(DATA TO PROCESS Opens)

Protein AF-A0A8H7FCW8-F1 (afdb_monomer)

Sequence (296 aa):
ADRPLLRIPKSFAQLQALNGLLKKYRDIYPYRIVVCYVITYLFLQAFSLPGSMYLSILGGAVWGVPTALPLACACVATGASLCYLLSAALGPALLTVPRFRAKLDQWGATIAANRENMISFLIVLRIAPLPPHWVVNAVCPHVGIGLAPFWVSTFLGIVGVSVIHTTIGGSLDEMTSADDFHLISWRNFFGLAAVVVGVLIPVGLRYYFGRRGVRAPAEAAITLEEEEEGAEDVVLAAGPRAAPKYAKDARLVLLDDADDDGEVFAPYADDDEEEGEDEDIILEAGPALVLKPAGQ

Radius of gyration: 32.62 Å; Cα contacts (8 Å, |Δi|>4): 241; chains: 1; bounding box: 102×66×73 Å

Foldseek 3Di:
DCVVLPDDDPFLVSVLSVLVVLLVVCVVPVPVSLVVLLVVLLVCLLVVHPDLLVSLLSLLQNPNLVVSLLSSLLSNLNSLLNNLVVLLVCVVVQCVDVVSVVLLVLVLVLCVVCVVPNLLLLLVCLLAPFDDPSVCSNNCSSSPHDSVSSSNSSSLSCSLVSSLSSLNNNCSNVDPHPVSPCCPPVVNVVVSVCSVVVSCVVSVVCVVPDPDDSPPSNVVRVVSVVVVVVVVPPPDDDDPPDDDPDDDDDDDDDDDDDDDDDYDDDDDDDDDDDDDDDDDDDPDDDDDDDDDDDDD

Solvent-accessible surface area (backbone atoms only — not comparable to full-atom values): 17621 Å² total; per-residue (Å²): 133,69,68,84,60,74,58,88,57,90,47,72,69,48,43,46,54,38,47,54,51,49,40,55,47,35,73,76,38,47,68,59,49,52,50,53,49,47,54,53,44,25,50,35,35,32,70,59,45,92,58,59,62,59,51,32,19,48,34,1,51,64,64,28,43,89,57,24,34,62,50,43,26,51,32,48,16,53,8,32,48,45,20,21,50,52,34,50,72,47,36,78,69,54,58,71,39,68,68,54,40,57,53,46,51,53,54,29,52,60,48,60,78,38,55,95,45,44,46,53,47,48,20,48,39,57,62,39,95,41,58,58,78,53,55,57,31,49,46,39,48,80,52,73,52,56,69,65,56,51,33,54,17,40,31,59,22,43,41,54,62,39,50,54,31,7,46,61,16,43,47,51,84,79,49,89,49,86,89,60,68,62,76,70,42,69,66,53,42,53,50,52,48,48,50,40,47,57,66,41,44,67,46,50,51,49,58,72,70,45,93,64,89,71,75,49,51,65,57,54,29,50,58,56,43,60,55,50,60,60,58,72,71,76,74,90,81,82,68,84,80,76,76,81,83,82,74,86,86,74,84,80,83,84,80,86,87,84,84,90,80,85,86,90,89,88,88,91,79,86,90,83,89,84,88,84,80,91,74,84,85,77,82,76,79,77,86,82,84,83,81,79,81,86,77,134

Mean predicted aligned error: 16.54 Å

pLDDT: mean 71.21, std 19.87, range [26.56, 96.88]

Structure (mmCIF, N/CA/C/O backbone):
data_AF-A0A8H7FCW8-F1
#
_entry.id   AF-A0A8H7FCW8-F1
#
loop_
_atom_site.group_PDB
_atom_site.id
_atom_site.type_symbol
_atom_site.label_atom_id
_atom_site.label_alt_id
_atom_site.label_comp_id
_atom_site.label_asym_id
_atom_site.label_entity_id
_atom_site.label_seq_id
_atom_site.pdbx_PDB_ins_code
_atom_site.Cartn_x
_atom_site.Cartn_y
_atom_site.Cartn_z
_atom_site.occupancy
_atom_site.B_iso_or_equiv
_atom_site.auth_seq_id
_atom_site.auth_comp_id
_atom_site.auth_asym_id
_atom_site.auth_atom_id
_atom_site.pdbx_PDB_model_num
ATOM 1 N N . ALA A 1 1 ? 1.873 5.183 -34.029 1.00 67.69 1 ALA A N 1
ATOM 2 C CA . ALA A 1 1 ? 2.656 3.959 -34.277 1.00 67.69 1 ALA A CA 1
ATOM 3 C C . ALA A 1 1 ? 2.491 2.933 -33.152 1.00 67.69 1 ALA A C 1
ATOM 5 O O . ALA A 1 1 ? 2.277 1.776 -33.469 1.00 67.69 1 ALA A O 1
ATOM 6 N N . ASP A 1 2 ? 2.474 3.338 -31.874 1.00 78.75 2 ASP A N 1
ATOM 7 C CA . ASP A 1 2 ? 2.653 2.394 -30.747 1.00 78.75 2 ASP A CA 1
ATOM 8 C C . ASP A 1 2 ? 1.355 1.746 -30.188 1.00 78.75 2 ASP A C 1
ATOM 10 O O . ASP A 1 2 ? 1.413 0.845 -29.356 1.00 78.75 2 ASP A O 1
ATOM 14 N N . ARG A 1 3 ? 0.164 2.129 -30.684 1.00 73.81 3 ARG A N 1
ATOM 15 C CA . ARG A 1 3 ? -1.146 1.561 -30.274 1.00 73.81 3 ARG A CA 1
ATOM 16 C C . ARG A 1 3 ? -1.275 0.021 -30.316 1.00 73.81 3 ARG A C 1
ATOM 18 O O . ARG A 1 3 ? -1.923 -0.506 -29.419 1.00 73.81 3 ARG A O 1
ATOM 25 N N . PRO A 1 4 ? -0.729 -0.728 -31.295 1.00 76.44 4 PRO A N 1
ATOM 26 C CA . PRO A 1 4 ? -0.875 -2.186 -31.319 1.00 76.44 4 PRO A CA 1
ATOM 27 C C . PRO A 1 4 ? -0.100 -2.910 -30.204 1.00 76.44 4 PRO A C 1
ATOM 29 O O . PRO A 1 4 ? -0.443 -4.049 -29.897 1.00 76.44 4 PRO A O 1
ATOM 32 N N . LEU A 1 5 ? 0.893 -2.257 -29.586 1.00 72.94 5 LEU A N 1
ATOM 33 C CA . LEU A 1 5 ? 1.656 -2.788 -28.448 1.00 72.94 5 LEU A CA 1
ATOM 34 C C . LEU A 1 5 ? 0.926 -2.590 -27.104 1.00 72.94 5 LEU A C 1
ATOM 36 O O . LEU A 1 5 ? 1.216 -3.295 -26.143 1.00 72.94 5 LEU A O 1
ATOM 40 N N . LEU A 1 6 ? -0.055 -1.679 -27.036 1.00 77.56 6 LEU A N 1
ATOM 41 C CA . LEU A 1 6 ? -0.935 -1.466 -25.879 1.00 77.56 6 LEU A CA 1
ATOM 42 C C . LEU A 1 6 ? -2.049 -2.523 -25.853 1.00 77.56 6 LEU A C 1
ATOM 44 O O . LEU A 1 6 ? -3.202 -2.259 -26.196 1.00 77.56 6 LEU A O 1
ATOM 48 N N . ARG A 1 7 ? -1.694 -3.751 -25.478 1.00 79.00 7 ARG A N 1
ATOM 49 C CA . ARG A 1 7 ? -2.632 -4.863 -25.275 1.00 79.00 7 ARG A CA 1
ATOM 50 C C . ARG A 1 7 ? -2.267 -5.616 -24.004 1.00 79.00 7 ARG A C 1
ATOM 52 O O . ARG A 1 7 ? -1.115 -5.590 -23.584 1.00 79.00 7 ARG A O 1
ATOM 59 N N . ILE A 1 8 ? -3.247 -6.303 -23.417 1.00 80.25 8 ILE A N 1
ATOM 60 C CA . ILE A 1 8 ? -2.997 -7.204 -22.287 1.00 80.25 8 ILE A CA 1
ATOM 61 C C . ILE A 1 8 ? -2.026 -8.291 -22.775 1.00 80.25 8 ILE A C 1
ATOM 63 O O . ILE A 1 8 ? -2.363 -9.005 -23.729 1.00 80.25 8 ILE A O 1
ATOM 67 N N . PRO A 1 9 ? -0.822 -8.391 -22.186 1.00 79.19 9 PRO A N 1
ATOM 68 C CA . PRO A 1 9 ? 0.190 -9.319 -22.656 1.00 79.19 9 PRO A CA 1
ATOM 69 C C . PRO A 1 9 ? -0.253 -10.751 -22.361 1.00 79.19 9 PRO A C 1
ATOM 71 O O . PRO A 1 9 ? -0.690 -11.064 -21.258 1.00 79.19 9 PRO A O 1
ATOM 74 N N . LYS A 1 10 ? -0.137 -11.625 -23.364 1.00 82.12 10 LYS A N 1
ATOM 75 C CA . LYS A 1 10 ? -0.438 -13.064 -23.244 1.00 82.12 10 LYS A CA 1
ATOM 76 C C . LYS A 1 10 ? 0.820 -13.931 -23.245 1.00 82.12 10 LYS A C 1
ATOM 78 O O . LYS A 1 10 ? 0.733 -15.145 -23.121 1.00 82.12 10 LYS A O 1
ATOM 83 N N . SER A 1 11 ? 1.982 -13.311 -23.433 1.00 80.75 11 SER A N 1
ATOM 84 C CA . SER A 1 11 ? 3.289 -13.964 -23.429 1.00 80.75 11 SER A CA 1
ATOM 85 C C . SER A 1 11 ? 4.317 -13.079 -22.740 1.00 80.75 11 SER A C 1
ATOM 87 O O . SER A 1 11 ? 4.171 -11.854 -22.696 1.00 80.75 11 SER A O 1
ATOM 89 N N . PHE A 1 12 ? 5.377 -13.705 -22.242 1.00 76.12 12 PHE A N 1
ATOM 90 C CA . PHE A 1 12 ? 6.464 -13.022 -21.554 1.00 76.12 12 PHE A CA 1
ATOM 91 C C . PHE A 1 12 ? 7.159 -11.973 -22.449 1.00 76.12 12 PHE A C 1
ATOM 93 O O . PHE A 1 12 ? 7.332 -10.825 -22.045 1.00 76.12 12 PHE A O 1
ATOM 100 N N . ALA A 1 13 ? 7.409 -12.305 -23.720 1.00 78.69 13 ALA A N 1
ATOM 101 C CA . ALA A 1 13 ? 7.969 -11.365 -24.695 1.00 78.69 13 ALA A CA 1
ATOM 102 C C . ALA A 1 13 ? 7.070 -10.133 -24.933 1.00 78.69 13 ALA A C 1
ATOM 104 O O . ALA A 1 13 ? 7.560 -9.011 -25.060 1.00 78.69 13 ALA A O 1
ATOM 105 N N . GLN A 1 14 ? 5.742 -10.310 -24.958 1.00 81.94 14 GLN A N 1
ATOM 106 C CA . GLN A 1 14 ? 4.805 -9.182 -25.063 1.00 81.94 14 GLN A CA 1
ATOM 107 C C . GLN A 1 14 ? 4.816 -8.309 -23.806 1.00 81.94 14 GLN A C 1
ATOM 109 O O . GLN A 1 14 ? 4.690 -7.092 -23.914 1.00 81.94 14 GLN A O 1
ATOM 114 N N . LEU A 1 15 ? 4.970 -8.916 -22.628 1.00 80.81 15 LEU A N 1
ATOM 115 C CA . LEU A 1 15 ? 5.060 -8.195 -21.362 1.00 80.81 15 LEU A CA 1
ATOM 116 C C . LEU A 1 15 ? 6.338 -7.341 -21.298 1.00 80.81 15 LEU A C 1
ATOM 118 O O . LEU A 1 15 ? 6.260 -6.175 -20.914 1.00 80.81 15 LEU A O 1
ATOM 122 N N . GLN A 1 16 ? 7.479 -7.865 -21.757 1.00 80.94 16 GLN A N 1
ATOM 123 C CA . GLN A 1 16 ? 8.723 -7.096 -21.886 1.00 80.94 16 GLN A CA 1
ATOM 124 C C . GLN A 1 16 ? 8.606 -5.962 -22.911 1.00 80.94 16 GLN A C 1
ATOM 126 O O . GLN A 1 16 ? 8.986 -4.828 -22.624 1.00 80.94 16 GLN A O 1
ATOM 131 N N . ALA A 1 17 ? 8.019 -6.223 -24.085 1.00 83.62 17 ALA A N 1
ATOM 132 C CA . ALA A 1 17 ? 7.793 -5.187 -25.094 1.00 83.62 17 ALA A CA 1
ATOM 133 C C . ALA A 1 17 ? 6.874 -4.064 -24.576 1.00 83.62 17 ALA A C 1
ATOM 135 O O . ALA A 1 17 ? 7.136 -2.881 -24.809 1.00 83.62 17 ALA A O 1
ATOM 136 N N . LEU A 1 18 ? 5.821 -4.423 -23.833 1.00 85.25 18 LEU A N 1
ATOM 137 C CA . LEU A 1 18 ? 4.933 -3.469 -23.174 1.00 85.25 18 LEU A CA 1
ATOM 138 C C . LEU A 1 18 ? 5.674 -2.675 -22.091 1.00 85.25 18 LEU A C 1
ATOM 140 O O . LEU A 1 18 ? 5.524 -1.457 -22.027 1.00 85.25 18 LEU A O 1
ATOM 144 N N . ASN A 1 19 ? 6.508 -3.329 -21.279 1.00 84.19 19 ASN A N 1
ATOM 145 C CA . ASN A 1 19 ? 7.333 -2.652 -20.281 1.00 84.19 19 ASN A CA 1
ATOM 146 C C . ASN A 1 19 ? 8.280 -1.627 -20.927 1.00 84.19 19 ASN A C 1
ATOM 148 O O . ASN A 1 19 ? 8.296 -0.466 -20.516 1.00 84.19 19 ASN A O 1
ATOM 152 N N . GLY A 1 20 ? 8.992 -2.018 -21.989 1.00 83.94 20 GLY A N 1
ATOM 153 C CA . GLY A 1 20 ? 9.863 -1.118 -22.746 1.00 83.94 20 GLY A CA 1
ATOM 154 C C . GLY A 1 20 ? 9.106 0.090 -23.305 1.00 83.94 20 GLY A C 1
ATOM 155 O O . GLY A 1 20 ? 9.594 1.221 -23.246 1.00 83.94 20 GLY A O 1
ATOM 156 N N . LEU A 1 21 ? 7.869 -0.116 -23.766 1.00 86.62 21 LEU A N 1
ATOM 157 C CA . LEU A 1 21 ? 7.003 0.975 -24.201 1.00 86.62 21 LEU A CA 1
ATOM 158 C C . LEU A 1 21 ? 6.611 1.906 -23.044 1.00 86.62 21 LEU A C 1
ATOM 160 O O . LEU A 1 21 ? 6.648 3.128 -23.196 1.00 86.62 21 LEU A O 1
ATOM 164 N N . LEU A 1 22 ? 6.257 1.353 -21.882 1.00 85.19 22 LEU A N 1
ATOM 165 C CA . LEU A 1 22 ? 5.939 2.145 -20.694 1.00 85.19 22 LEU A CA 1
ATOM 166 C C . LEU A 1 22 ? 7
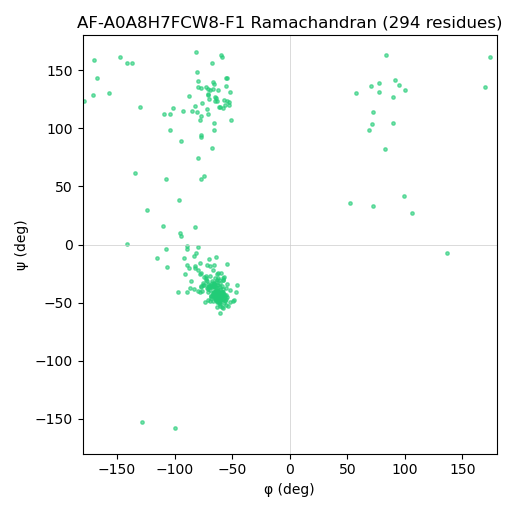.144 2.953 -20.211 1.00 85.19 22 LEU A C 1
ATOM 168 O O . LEU A 1 22 ? 6.975 4.120 -19.870 1.00 85.19 22 LEU A O 1
ATOM 172 N N . LYS A 1 23 ? 8.354 2.383 -20.234 1.00 86.38 23 LYS A N 1
ATOM 173 C CA . LYS A 1 23 ? 9.602 3.093 -19.910 1.00 86.38 23 LYS A CA 1
ATOM 174 C C . LYS A 1 23 ? 9.866 4.245 -20.873 1.00 86.38 23 LYS A C 1
ATOM 176 O O . LYS A 1 23 ? 10.110 5.363 -20.430 1.00 86.38 23 LYS A O 1
ATOM 181 N N . LYS A 1 24 ? 9.693 4.020 -22.179 1.00 88.31 24 LYS A N 1
ATOM 182 C CA . LYS A 1 24 ? 9.769 5.085 -23.191 1.00 88.31 24 LYS A CA 1
ATOM 183 C C . LYS A 1 24 ? 8.802 6.233 -22.870 1.00 88.31 24 LYS A C 1
ATOM 185 O O . LYS A 1 24 ? 9.197 7.394 -22.897 1.00 88.31 24 LYS A O 1
ATOM 190 N N . TYR A 1 25 ? 7.544 5.939 -22.537 1.00 86.00 25 TYR A N 1
ATOM 191 C CA . TYR A 1 25 ? 6.565 6.980 -22.195 1.00 86.00 25 TYR A CA 1
ATOM 192 C C . TYR A 1 25 ? 6.773 7.607 -20.813 1.00 86.00 25 TYR A C 1
ATOM 194 O O . TYR A 1 25 ? 6.441 8.779 -20.639 1.00 86.00 25 TYR A O 1
ATOM 202 N N . ARG A 1 26 ? 7.344 6.873 -19.854 1.00 86.94 26 ARG A N 1
ATOM 203 C CA . ARG A 1 26 ? 7.813 7.412 -18.572 1.00 86.94 26 ARG A CA 1
ATOM 204 C C . ARG A 1 26 ? 8.861 8.496 -18.806 1.00 86.94 26 ARG A C 1
ATOM 206 O O . ARG A 1 26 ? 8.776 9.535 -18.168 1.00 86.94 26 ARG A O 1
ATOM 213 N N . ASP A 1 27 ? 9.793 8.290 -19.731 1.00 88.62 27 ASP A N 1
ATOM 214 C CA . ASP A 1 27 ? 10.864 9.258 -19.992 1.00 88.62 27 ASP A CA 1
ATOM 215 C C . ASP A 1 27 ? 10.356 10.491 -20.757 1.00 8
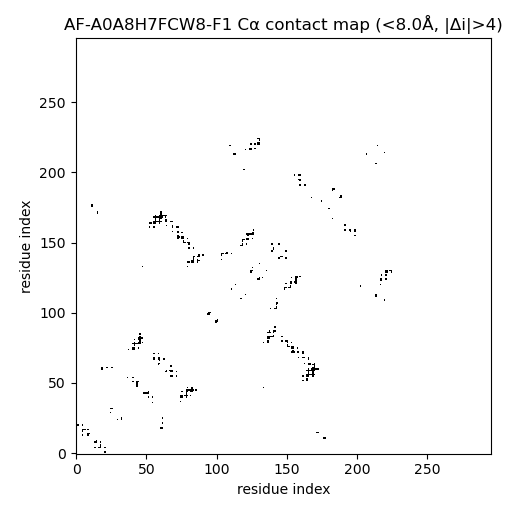8.62 27 ASP A C 1
ATOM 217 O O . ASP A 1 27 ? 10.786 11.611 -20.493 1.00 88.62 27 ASP A O 1
ATOM 221 N N . ILE A 1 28 ? 9.384 10.309 -21.659 1.00 91.19 28 ILE A N 1
ATOM 222 C CA . ILE A 1 28 ? 8.777 11.417 -22.417 1.00 91.19 28 ILE A CA 1
ATOM 223 C C . ILE A 1 28 ? 7.789 12.224 -21.551 1.00 91.19 28 ILE A C 1
ATOM 225 O O . ILE A 1 28 ? 7.732 13.449 -21.649 1.00 91.19 28 ILE A O 1
ATOM 229 N N . TYR A 1 29 ? 6.994 11.558 -20.706 1.00 91.56 29 TYR A N 1
ATOM 230 C CA . TYR A 1 29 ? 5.922 12.176 -19.915 1.00 91.56 29 TYR A CA 1
ATOM 231 C C . TYR A 1 29 ? 5.924 11.722 -18.441 1.00 91.56 29 TYR A C 1
ATOM 233 O O . TYR A 1 29 ? 4.914 11.192 -17.959 1.00 91.56 29 TYR A O 1
ATOM 241 N N . PRO A 1 30 ? 7.000 11.981 -17.676 1.00 88.75 30 PRO A N 1
ATOM 242 C CA . PRO A 1 30 ? 7.188 11.413 -16.337 1.00 88.75 30 PRO A CA 1
ATOM 243 C C . PRO A 1 30 ? 6.053 11.765 -15.373 1.00 88.75 30 PRO A C 1
ATOM 245 O O . PRO A 1 30 ? 5.476 10.883 -14.737 1.00 88.75 30 PRO A O 1
ATOM 248 N N . TYR A 1 31 ? 5.653 13.038 -15.329 1.00 92.00 31 TYR A N 1
ATOM 249 C CA . TYR A 1 31 ? 4.579 13.499 -14.447 1.00 92.00 31 TYR A CA 1
ATOM 250 C C . TYR A 1 31 ? 3.224 12.870 -14.778 1.00 92.00 31 TYR A C 1
ATOM 252 O O . TYR A 1 31 ? 2.482 12.501 -13.873 1.00 92.00 31 TYR A O 1
ATOM 260 N N . ARG A 1 32 ? 2.898 12.708 -16.067 1.00 92.44 32 ARG A N 1
ATOM 261 C CA . ARG A 1 32 ? 1.607 12.135 -16.483 1.00 92.44 32 ARG A CA 1
ATOM 262 C C . ARG A 1 32 ? 1.507 10.671 -16.076 1.00 92.44 32 ARG A C 1
ATOM 264 O O . ARG A 1 32 ? 0.476 10.269 -15.551 1.00 92.44 32 ARG A O 1
ATOM 271 N N . ILE A 1 33 ? 2.577 9.898 -16.272 1.00 92.31 33 ILE A N 1
ATOM 272 C CA . ILE A 1 33 ? 2.602 8.479 -15.899 1.00 92.31 33 ILE A CA 1
ATOM 273 C C . ILE A 1 33 ? 2.476 8.314 -14.383 1.00 92.31 33 ILE A C 1
ATOM 275 O O . ILE A 1 33 ? 1.669 7.503 -13.936 1.00 92.31 33 ILE A O 1
ATOM 279 N N . VAL A 1 34 ? 3.197 9.117 -13.591 1.00 93.06 34 VAL A N 1
ATOM 280 C CA . VAL A 1 34 ? 3.084 9.080 -12.123 1.00 93.06 34 VAL A CA 1
ATOM 281 C C . VAL A 1 34 ? 1.676 9.464 -11.666 1.00 93.06 34 VAL A C 1
ATOM 283 O O . VAL A 1 34 ? 1.093 8.757 -10.853 1.00 93.06 34 VAL A O 1
ATOM 286 N N . VAL A 1 35 ? 1.088 10.534 -12.209 1.00 94.88 35 VAL A N 1
ATOM 287 C CA . VAL A 1 35 ? -0.275 10.956 -11.844 1.00 94.88 35 VAL A CA 1
ATOM 288 C C . VAL A 1 35 ? -1.307 9.886 -12.207 1.00 94.88 35 VAL A C 1
ATOM 290 O O . VAL A 1 35 ? -2.135 9.537 -11.369 1.00 94.88 35 VAL A O 1
ATOM 293 N N . CYS A 1 36 ? -1.243 9.311 -13.411 1.00 94.31 36 CYS A N 1
ATOM 294 C CA . CYS A 1 36 ? -2.133 8.217 -13.807 1.00 94.31 36 CYS A CA 1
ATOM 295 C C . CYS A 1 36 ? -1.968 6.990 -12.903 1.00 94.31 36 CYS A C 1
ATOM 297 O O . CYS A 1 36 ? -2.968 6.397 -12.497 1.00 94.31 36 CYS A O 1
ATOM 299 N N . TYR A 1 37 ? -0.726 6.631 -12.564 1.00 94.62 37 TYR A N 1
ATOM 300 C CA . TYR A 1 37 ? -0.425 5.545 -11.637 1.00 94.62 37 TYR A CA 1
ATOM 301 C C . TYR A 1 37 ? -1.061 5.794 -10.268 1.00 94.62 37 TYR A C 1
ATOM 303 O O . TYR A 1 37 ? -1.833 4.963 -9.800 1.00 94.62 37 TYR A O 1
ATOM 311 N N . VAL A 1 38 ? -0.806 6.961 -9.667 1.00 96.31 38 VAL A N 1
ATOM 312 C CA . VAL A 1 38 ? -1.325 7.331 -8.343 1.00 96.31 38 VAL A CA 1
ATOM 313 C C . VAL A 1 38 ? -2.851 7.350 -8.342 1.00 96.31 38 VAL A C 1
ATOM 315 O O . VAL A 1 38 ? -3.451 6.711 -7.488 1.00 96.31 38 VAL A O 1
ATOM 318 N N . ILE A 1 39 ? -3.497 8.015 -9.305 1.00 96.50 39 ILE A N 1
ATOM 319 C CA . ILE A 1 39 ? -4.966 8.094 -9.367 1.00 96.50 39 ILE A CA 1
ATOM 320 C C . ILE A 1 39 ? -5.585 6.699 -9.483 1.00 96.50 39 ILE A C 1
ATOM 322 O O . ILE A 1 39 ? -6.525 6.384 -8.757 1.00 96.50 39 ILE A O 1
ATOM 326 N N . THR A 1 40 ? -5.042 5.848 -10.358 1.00 95.56 40 THR A N 1
ATOM 327 C CA . THR A 1 40 ? -5.548 4.478 -10.536 1.00 95.56 40 THR A CA 1
ATOM 328 C C . THR A 1 40 ? -5.364 3.660 -9.260 1.00 95.56 40 THR A C 1
ATOM 330 O O . THR A 1 40 ? -6.276 2.949 -8.845 1.00 95.56 40 THR A O 1
ATOM 333 N N . TYR A 1 41 ? -4.212 3.792 -8.600 1.00 94.81 41 TYR A N 1
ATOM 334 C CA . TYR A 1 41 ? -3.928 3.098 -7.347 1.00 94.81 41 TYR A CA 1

(DATA TO PROCESS Closes)

* TASK REQUIREMENTS
The answer is the lines above between the line holding "ATOM 315 O O" and the line holding "ATOM 320 C C", inclusive, each written out exactly, and no others.

* ANSWER FOR THE TASK
ATOM 315 O O . VAL A 1 38 ? -3.451 6.711 -7.488 1.00 96.31 38 VAL A O 1
ATOM 318 N N . ILE A 1 39 ? -3.497 8.015 -9.305 1.00 96.50 39 ILE A N 1
ATOM 319 C CA . ILE A 1 39 ? -4.966 8.094 -9.367 1.00 96.50 39 ILE A CA 1
ATOM 320 C C . ILE A 1 39 ? -5.585 6.699 -9.483 1.00 96.50 39 ILE A C 1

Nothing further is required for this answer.